Moho topography in the central Andes and its geodynamic implications

Abstract

P-to-S converted waves at the continental Moho together with waves multiply reflected between the Earth’s surface and the Moho have been used to estimate the Moho depth and average crustal Vp/Vs variations in the central Andes. Our analysis confirms and significantly complements the Moho depth estimates previously obtained from wide-angle seismic studies and receiver functions. The resulting crustal thickness varies from about 35 km in the forearc region to more than 70 km beneath the plateau and thins (30 km) further to the east in the Chaco plains. Beneath the Andean plateau, the Moho is deeper in the north (Altiplano) and shallower in the south (Puna), where the plateau attains its maximum elevation. A non-linear relation exists between crustal thickness and elevation (and Bouguer gravity), suggesting that the crust shallower than 50–55 km is predominately felsic in contrast to a predominately mafic crust below. Such a relation also implies a 100 km thick thermal lithosphere beneath the Altiplano and with a lithospheric thinning of a few tens of kilometers beneath the Puna. Absence of expected increase in lithospheric thickness in regions of almost doubled crust strongly suggests partial removal of the mantle lithosphere beneath the entire plateau.

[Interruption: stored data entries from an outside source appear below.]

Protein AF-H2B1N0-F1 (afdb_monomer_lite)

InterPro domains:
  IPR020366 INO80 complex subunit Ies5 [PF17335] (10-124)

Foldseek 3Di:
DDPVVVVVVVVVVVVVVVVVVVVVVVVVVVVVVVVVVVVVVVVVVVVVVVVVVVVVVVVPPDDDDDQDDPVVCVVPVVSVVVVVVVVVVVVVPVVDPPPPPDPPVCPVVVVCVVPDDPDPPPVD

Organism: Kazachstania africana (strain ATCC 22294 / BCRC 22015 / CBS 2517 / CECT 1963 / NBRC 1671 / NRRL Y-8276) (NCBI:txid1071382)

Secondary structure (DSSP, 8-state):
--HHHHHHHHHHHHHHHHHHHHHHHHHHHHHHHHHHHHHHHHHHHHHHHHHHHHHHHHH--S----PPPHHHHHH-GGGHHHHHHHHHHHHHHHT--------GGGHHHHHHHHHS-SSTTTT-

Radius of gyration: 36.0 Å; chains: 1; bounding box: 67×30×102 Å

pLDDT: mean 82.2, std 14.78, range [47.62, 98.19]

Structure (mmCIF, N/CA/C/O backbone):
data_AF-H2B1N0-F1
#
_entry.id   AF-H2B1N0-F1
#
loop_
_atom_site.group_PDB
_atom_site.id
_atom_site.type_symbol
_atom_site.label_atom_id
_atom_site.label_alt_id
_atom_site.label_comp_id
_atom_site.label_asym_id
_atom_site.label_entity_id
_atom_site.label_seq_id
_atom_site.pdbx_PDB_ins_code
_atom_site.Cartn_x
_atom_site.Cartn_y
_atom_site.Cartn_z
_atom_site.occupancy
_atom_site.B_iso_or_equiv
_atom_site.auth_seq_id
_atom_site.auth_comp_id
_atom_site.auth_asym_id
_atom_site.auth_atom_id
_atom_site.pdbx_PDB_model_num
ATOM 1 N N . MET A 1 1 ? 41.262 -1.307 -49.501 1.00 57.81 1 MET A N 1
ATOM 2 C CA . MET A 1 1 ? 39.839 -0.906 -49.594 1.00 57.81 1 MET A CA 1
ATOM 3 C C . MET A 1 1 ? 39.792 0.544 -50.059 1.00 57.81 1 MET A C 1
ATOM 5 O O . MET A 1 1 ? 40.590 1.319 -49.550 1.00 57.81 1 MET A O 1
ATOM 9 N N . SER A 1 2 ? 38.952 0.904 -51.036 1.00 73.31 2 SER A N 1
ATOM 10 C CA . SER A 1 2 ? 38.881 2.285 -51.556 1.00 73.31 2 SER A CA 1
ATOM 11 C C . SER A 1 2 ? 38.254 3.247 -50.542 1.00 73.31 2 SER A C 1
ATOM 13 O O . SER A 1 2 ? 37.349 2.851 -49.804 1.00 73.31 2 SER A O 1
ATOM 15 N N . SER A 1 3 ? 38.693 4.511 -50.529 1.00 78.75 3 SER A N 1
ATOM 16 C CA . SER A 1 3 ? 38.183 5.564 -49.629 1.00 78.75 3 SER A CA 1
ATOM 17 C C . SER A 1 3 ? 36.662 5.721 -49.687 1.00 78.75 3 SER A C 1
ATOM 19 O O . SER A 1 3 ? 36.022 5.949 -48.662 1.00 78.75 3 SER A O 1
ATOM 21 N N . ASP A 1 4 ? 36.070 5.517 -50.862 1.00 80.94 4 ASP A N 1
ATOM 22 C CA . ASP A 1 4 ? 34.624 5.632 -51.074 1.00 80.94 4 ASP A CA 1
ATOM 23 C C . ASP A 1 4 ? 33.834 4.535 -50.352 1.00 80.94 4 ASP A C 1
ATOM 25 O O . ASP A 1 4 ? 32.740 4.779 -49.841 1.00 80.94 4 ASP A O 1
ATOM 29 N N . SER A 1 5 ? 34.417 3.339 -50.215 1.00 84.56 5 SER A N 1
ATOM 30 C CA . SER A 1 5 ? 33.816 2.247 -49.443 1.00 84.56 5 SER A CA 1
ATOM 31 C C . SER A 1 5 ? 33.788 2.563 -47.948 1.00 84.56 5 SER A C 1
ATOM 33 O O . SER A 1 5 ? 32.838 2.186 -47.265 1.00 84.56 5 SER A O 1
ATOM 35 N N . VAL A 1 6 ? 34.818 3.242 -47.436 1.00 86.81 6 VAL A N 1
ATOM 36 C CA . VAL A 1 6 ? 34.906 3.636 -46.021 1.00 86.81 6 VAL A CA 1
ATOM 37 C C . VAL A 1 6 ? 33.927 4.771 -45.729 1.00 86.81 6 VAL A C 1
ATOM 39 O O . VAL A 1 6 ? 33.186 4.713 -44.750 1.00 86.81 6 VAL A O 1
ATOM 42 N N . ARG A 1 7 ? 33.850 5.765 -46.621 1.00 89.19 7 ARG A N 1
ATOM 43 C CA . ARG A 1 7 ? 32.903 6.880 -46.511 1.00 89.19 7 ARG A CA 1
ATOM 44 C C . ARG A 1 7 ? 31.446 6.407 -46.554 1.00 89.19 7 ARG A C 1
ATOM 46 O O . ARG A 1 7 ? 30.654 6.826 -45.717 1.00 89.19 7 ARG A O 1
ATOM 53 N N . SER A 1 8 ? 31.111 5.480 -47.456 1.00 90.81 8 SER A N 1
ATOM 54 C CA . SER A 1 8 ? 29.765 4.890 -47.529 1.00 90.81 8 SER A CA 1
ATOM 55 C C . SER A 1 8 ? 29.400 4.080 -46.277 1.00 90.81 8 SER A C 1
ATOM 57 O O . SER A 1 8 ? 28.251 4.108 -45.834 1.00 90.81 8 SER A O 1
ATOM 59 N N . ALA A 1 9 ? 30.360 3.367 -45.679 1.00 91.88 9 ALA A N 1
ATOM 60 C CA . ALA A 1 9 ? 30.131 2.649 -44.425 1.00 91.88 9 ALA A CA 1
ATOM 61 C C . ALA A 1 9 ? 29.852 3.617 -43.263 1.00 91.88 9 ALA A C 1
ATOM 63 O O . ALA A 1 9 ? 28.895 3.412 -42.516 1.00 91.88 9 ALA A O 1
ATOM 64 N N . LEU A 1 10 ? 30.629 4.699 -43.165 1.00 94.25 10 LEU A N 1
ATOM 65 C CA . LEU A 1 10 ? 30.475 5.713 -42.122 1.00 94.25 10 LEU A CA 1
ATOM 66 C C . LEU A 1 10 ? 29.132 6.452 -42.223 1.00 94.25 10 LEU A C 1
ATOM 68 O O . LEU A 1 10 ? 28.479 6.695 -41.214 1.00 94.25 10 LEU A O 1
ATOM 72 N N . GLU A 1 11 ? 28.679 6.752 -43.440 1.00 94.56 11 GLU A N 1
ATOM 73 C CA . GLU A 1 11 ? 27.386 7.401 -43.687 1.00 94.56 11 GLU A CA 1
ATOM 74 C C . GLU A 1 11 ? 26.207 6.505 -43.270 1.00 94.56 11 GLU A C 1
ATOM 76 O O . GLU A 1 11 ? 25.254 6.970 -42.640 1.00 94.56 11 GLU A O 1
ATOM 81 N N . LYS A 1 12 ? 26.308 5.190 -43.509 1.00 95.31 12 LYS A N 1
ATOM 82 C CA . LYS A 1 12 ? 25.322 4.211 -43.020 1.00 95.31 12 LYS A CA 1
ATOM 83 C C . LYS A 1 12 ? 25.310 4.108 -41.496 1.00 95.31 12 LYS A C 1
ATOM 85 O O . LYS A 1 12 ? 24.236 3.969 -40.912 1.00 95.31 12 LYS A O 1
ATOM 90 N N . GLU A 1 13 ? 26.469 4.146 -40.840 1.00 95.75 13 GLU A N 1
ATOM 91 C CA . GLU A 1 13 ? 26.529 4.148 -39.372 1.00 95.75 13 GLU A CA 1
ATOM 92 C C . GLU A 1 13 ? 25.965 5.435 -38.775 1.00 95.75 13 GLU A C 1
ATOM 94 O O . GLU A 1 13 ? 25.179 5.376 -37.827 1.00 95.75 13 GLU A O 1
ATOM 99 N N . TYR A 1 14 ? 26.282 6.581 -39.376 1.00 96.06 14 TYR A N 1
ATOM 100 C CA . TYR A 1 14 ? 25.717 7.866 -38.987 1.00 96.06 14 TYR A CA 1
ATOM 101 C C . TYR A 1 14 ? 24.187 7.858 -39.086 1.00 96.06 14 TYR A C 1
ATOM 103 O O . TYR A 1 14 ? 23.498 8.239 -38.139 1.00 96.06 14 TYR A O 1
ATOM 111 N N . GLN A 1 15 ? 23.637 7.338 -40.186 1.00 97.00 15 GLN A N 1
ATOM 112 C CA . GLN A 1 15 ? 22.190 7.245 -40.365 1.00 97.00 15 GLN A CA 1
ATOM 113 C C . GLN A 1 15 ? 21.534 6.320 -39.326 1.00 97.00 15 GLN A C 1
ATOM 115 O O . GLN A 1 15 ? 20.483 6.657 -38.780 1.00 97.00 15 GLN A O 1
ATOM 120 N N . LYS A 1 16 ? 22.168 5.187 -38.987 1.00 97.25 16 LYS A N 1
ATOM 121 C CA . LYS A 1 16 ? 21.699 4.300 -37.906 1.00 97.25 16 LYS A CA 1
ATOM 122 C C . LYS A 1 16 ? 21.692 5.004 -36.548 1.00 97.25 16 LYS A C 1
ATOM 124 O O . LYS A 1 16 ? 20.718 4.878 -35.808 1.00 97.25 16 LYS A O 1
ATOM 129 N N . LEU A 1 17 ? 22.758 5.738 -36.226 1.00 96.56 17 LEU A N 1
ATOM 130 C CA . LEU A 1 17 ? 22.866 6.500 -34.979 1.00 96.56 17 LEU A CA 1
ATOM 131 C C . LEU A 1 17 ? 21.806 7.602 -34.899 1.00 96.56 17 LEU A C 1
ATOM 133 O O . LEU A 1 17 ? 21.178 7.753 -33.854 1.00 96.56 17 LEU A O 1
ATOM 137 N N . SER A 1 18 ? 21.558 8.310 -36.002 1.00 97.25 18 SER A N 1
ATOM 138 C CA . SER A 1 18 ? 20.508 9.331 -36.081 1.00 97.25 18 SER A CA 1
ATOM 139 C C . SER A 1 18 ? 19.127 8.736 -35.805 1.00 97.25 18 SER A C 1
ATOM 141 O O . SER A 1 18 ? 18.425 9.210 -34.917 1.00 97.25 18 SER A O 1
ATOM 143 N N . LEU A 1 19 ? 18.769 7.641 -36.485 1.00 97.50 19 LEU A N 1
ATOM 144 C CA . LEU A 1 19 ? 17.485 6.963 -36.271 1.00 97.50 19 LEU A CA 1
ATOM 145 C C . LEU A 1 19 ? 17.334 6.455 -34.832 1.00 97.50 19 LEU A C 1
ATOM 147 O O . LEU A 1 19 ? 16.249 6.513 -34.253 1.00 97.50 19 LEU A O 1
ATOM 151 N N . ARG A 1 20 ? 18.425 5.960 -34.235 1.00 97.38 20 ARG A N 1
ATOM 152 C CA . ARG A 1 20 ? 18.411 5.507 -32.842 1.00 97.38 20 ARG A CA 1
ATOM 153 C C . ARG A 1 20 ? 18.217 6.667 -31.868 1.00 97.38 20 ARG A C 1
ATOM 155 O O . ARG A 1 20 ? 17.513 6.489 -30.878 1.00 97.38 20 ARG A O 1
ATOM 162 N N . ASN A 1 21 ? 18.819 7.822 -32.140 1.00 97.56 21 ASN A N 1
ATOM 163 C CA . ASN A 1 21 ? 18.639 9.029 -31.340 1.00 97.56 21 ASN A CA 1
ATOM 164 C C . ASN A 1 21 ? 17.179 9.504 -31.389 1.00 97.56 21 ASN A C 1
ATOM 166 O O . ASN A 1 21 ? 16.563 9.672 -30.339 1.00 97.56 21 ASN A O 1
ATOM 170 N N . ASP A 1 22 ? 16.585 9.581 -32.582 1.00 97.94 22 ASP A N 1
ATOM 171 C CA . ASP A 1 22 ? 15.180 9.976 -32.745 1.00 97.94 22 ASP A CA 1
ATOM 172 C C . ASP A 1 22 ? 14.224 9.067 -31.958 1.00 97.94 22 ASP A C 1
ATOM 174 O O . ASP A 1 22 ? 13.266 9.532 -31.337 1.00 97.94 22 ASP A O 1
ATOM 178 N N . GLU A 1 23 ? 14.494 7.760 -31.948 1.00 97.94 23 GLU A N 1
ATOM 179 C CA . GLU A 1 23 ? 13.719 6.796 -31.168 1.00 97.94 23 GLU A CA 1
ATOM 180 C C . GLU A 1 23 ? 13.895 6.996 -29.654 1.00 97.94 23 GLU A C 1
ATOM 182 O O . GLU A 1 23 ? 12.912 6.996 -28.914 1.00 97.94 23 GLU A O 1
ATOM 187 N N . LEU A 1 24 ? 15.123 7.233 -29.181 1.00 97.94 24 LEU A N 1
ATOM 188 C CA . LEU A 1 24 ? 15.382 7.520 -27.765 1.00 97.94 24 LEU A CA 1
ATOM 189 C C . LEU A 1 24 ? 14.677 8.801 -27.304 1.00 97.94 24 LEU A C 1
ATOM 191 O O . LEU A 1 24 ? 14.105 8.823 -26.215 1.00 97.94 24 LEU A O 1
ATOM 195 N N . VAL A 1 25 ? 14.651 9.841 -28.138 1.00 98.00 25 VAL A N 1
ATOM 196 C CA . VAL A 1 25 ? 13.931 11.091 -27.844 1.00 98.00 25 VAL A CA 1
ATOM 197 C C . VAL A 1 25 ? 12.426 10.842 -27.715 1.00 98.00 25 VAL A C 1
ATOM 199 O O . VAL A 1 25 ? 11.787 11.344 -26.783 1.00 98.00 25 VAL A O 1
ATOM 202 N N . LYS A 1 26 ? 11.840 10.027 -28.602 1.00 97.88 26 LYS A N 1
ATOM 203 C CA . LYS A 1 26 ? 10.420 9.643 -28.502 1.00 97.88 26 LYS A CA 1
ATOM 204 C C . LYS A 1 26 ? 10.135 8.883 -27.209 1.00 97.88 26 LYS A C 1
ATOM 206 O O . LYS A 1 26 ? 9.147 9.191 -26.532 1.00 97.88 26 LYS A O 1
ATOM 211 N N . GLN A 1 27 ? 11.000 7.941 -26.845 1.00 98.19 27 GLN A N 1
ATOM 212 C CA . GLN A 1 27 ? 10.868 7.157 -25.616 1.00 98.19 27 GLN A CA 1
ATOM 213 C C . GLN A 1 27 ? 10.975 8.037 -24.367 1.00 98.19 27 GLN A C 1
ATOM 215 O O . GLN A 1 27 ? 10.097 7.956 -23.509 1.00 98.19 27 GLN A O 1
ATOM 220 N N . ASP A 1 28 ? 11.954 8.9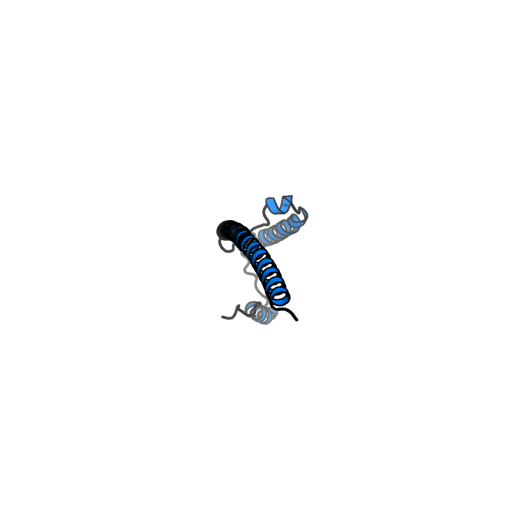44 -24.299 1.00 97.81 28 ASP A N 1
ATOM 221 C CA . ASP A 1 28 ? 12.093 9.885 -23.177 1.00 97.81 28 ASP A CA 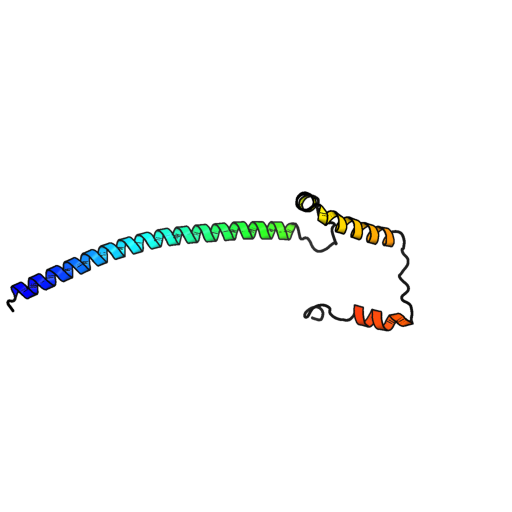1
ATOM 222 C C . ASP A 1 28 ? 10.840 10.760 -23.024 1.00 97.81 28 ASP A C 1
ATOM 224 O O . ASP A 1 28 ? 10.283 10.900 -21.931 1.00 97.81 28 ASP A O 1
ATOM 228 N N . SER A 1 29 ? 10.315 11.279 -24.139 1.00 97.38 29 SER A N 1
ATOM 229 C CA . SER A 1 29 ? 9.094 12.091 -24.118 1.00 97.38 29 SER A CA 1
ATOM 230 C C . SER A 1 29 ? 7.865 11.314 -23.622 1.00 97.38 29 SER A C 1
ATOM 232 O O . SER A 1 29 ? 6.998 11.882 -22.951 1.00 97.38 29 SER A O 1
ATOM 234 N N . THR A 1 30 ? 7.796 10.015 -23.925 1.00 98.00 30 THR A N 1
ATOM 235 C CA . THR A 1 30 ? 6.703 9.127 -23.509 1.00 98.00 30 THR A CA 1
ATOM 236 C C . THR A 1 30 ? 6.819 8.803 -22.024 1.00 98.00 30 THR A C 1
ATOM 238 O O . THR A 1 30 ? 5.874 9.040 -21.269 1.00 98.00 30 THR A O 1
ATOM 241 N N . LEU A 1 31 ? 8.008 8.393 -21.577 1.00 98.12 31 LEU A N 1
ATOM 242 C CA . LEU A 1 31 ? 8.288 8.069 -20.178 1.00 98.12 31 LEU A CA 1
ATOM 243 C C . LEU A 1 31 ? 8.023 9.255 -19.249 1.00 98.12 31 LEU A C 1
ATOM 245 O O . LEU A 1 31 ? 7.417 9.087 -18.191 1.00 98.12 31 LEU A O 1
ATOM 249 N N . ARG A 1 32 ? 8.383 10.480 -19.651 1.00 97.81 32 ARG A N 1
ATOM 250 C CA . ARG A 1 32 ? 8.068 11.688 -18.867 1.00 97.81 32 ARG A CA 1
ATOM 251 C C . ARG A 1 32 ? 6.563 11.880 -18.664 1.00 97.81 32 ARG A C 1
ATOM 253 O O . ARG A 1 32 ? 6.132 12.251 -17.566 1.00 97.81 32 ARG A O 1
ATOM 260 N N . LYS A 1 33 ? 5.750 11.628 -19.696 1.00 97.62 33 LYS A N 1
ATOM 261 C CA . LYS A 1 33 ? 4.281 11.745 -19.614 1.00 97.62 33 LYS A CA 1
ATOM 262 C C . LYS A 1 33 ? 3.686 10.668 -18.710 1.00 97.62 33 LYS A C 1
ATOM 264 O O . LYS A 1 33 ? 2.818 10.971 -17.884 1.00 97.62 33 LYS A O 1
ATOM 269 N N . GLU A 1 34 ? 4.164 9.436 -18.844 1.00 97.75 34 GLU A N 1
ATOM 270 C CA . GLU A 1 34 ? 3.741 8.308 -18.013 1.00 97.75 34 GLU A CA 1
ATOM 271 C C . GLU A 1 34 ? 4.106 8.530 -16.545 1.00 97.75 34 GLU A C 1
ATOM 273 O O . GLU A 1 34 ? 3.233 8.438 -15.681 1.00 97.75 34 GLU A O 1
ATOM 278 N N . TYR A 1 35 ? 5.345 8.943 -16.264 1.00 98.12 35 TYR A N 1
ATOM 279 C CA . TYR A 1 35 ? 5.808 9.267 -14.914 1.00 98.12 35 TYR A CA 1
ATOM 280 C C . TYR A 1 35 ? 4.972 10.378 -14.272 1.00 98.12 35 TYR A C 1
ATOM 282 O O . TYR A 1 35 ? 4.490 10.230 -13.150 1.00 98.12 35 TYR A O 1
ATOM 290 N N . THR A 1 36 ? 4.716 11.467 -15.002 1.00 97.75 36 THR A N 1
ATOM 291 C CA . THR A 1 36 ? 3.871 12.568 -14.505 1.00 97.75 36 THR A CA 1
ATOM 292 C C . THR A 1 36 ? 2.456 12.086 -14.174 1.00 97.75 36 THR A C 1
ATOM 294 O O . THR A 1 36 ? 1.848 12.511 -13.188 1.00 97.75 36 THR A O 1
ATOM 297 N N . THR A 1 37 ? 1.915 11.181 -14.989 1.00 98.00 37 THR A N 1
ATOM 298 C CA . THR A 1 37 ?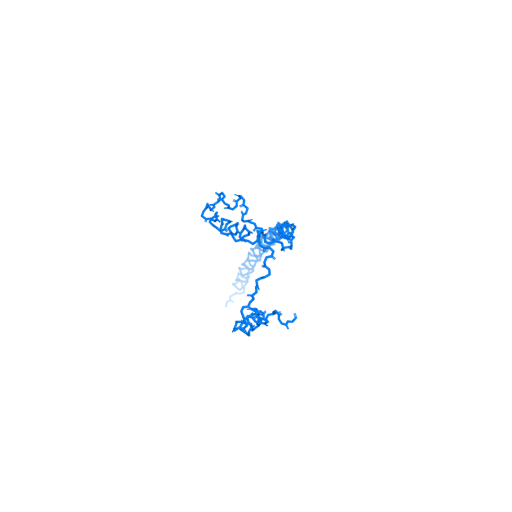 0.589 10.597 -14.766 1.00 98.00 37 THR A CA 1
ATOM 299 C C . THR A 1 37 ? 0.578 9.685 -13.545 1.00 98.00 37 THR A C 1
ATOM 301 O O . THR A 1 37 ? -0.347 9.767 -12.734 1.00 98.00 37 THR A O 1
ATOM 304 N N . LEU A 1 38 ? 1.603 8.848 -13.390 1.00 97.94 38 LEU A N 1
ATOM 305 C CA . LEU A 1 38 ? 1.762 7.971 -12.236 1.00 97.94 38 LEU A CA 1
ATOM 306 C C . LEU A 1 38 ? 1.884 8.779 -10.942 1.00 97.94 38 LEU A C 1
ATOM 308 O O . LEU A 1 38 ? 1.162 8.500 -9.988 1.00 97.94 38 LEU A O 1
ATOM 312 N N . LEU A 1 39 ? 2.716 9.823 -10.940 1.00 97.88 39 LEU A N 1
ATOM 313 C CA . LEU A 1 39 ? 2.889 10.712 -9.794 1.00 97.88 39 LEU A CA 1
ATOM 314 C C . LEU A 1 39 ? 1.554 11.333 -9.366 1.00 97.88 39 LEU A C 1
ATOM 316 O O . LEU A 1 39 ? 1.191 11.267 -8.195 1.00 97.88 39 LEU A O 1
ATOM 320 N N . ARG A 1 40 ? 0.769 11.854 -10.320 1.00 97.44 40 ARG A N 1
ATOM 321 C CA . ARG A 1 40 ? -0.557 12.425 -10.032 1.00 97.44 40 ARG A CA 1
ATOM 322 C C . ARG A 1 40 ? -1.503 11.400 -9.400 1.00 97.44 40 ARG A C 1
ATOM 324 O O . ARG A 1 40 ? -2.211 11.728 -8.450 1.00 97.44 40 ARG A O 1
ATOM 331 N N . LYS A 1 41 ? -1.516 10.166 -9.914 1.00 97.69 41 LYS A N 1
ATOM 332 C CA . LYS A 1 41 ? -2.339 9.078 -9.361 1.00 97.69 41 LYS A CA 1
ATOM 333 C C . LYS A 1 41 ? -1.896 8.703 -7.945 1.00 97.69 41 LYS A C 1
ATOM 335 O O . LYS A 1 41 ? -2.747 8.579 -7.070 1.00 97.69 41 LYS A O 1
ATOM 340 N N . ALA A 1 42 ? -0.590 8.579 -7.709 1.00 96.38 42 ALA A N 1
ATOM 341 C CA . ALA A 1 42 ? -0.036 8.271 -6.393 1.00 96.38 42 ALA A CA 1
ATOM 342 C C . ALA A 1 42 ? -0.372 9.362 -5.365 1.00 96.38 42 ALA A C 1
ATOM 344 O O . ALA A 1 42 ? -0.845 9.050 -4.274 1.00 96.38 42 ALA A O 1
ATOM 345 N N . SER A 1 43 ? -0.225 10.640 -5.732 1.00 96.06 43 SER A N 1
ATOM 346 C CA . SER A 1 43 ? -0.625 11.758 -4.871 1.00 96.06 43 SER A CA 1
ATOM 347 C C . SER A 1 43 ? -2.124 11.747 -4.574 1.00 96.06 43 SER A C 1
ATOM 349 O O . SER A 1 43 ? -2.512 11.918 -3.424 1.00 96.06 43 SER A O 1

In the Subandean ranges at 19–20°S, the relation between altitude and crustal thickness indicates a thick lithosphere (up to 130–150 km) and lithospheric flexure. Beneath a relative topographic low at the Salar de Atacama, a thick crust (67 km) suggests that the lithosphere in this region is abnormally cold and dynamically subsided, possibly due to coupling with the subducting plate. This may be related to the strongest (Ms=8.0) known intra-slab earthquake in the central Andes that happened very close to this region in 1950. The average crustal Vp/Vs ratio is about 1.77 for the Altiplano–Puna and it reaches the highest values (1.80–1.85) beneath the volcanic arc, indicating high ambient crustal temperatures and wide-spread intra-crustal melting.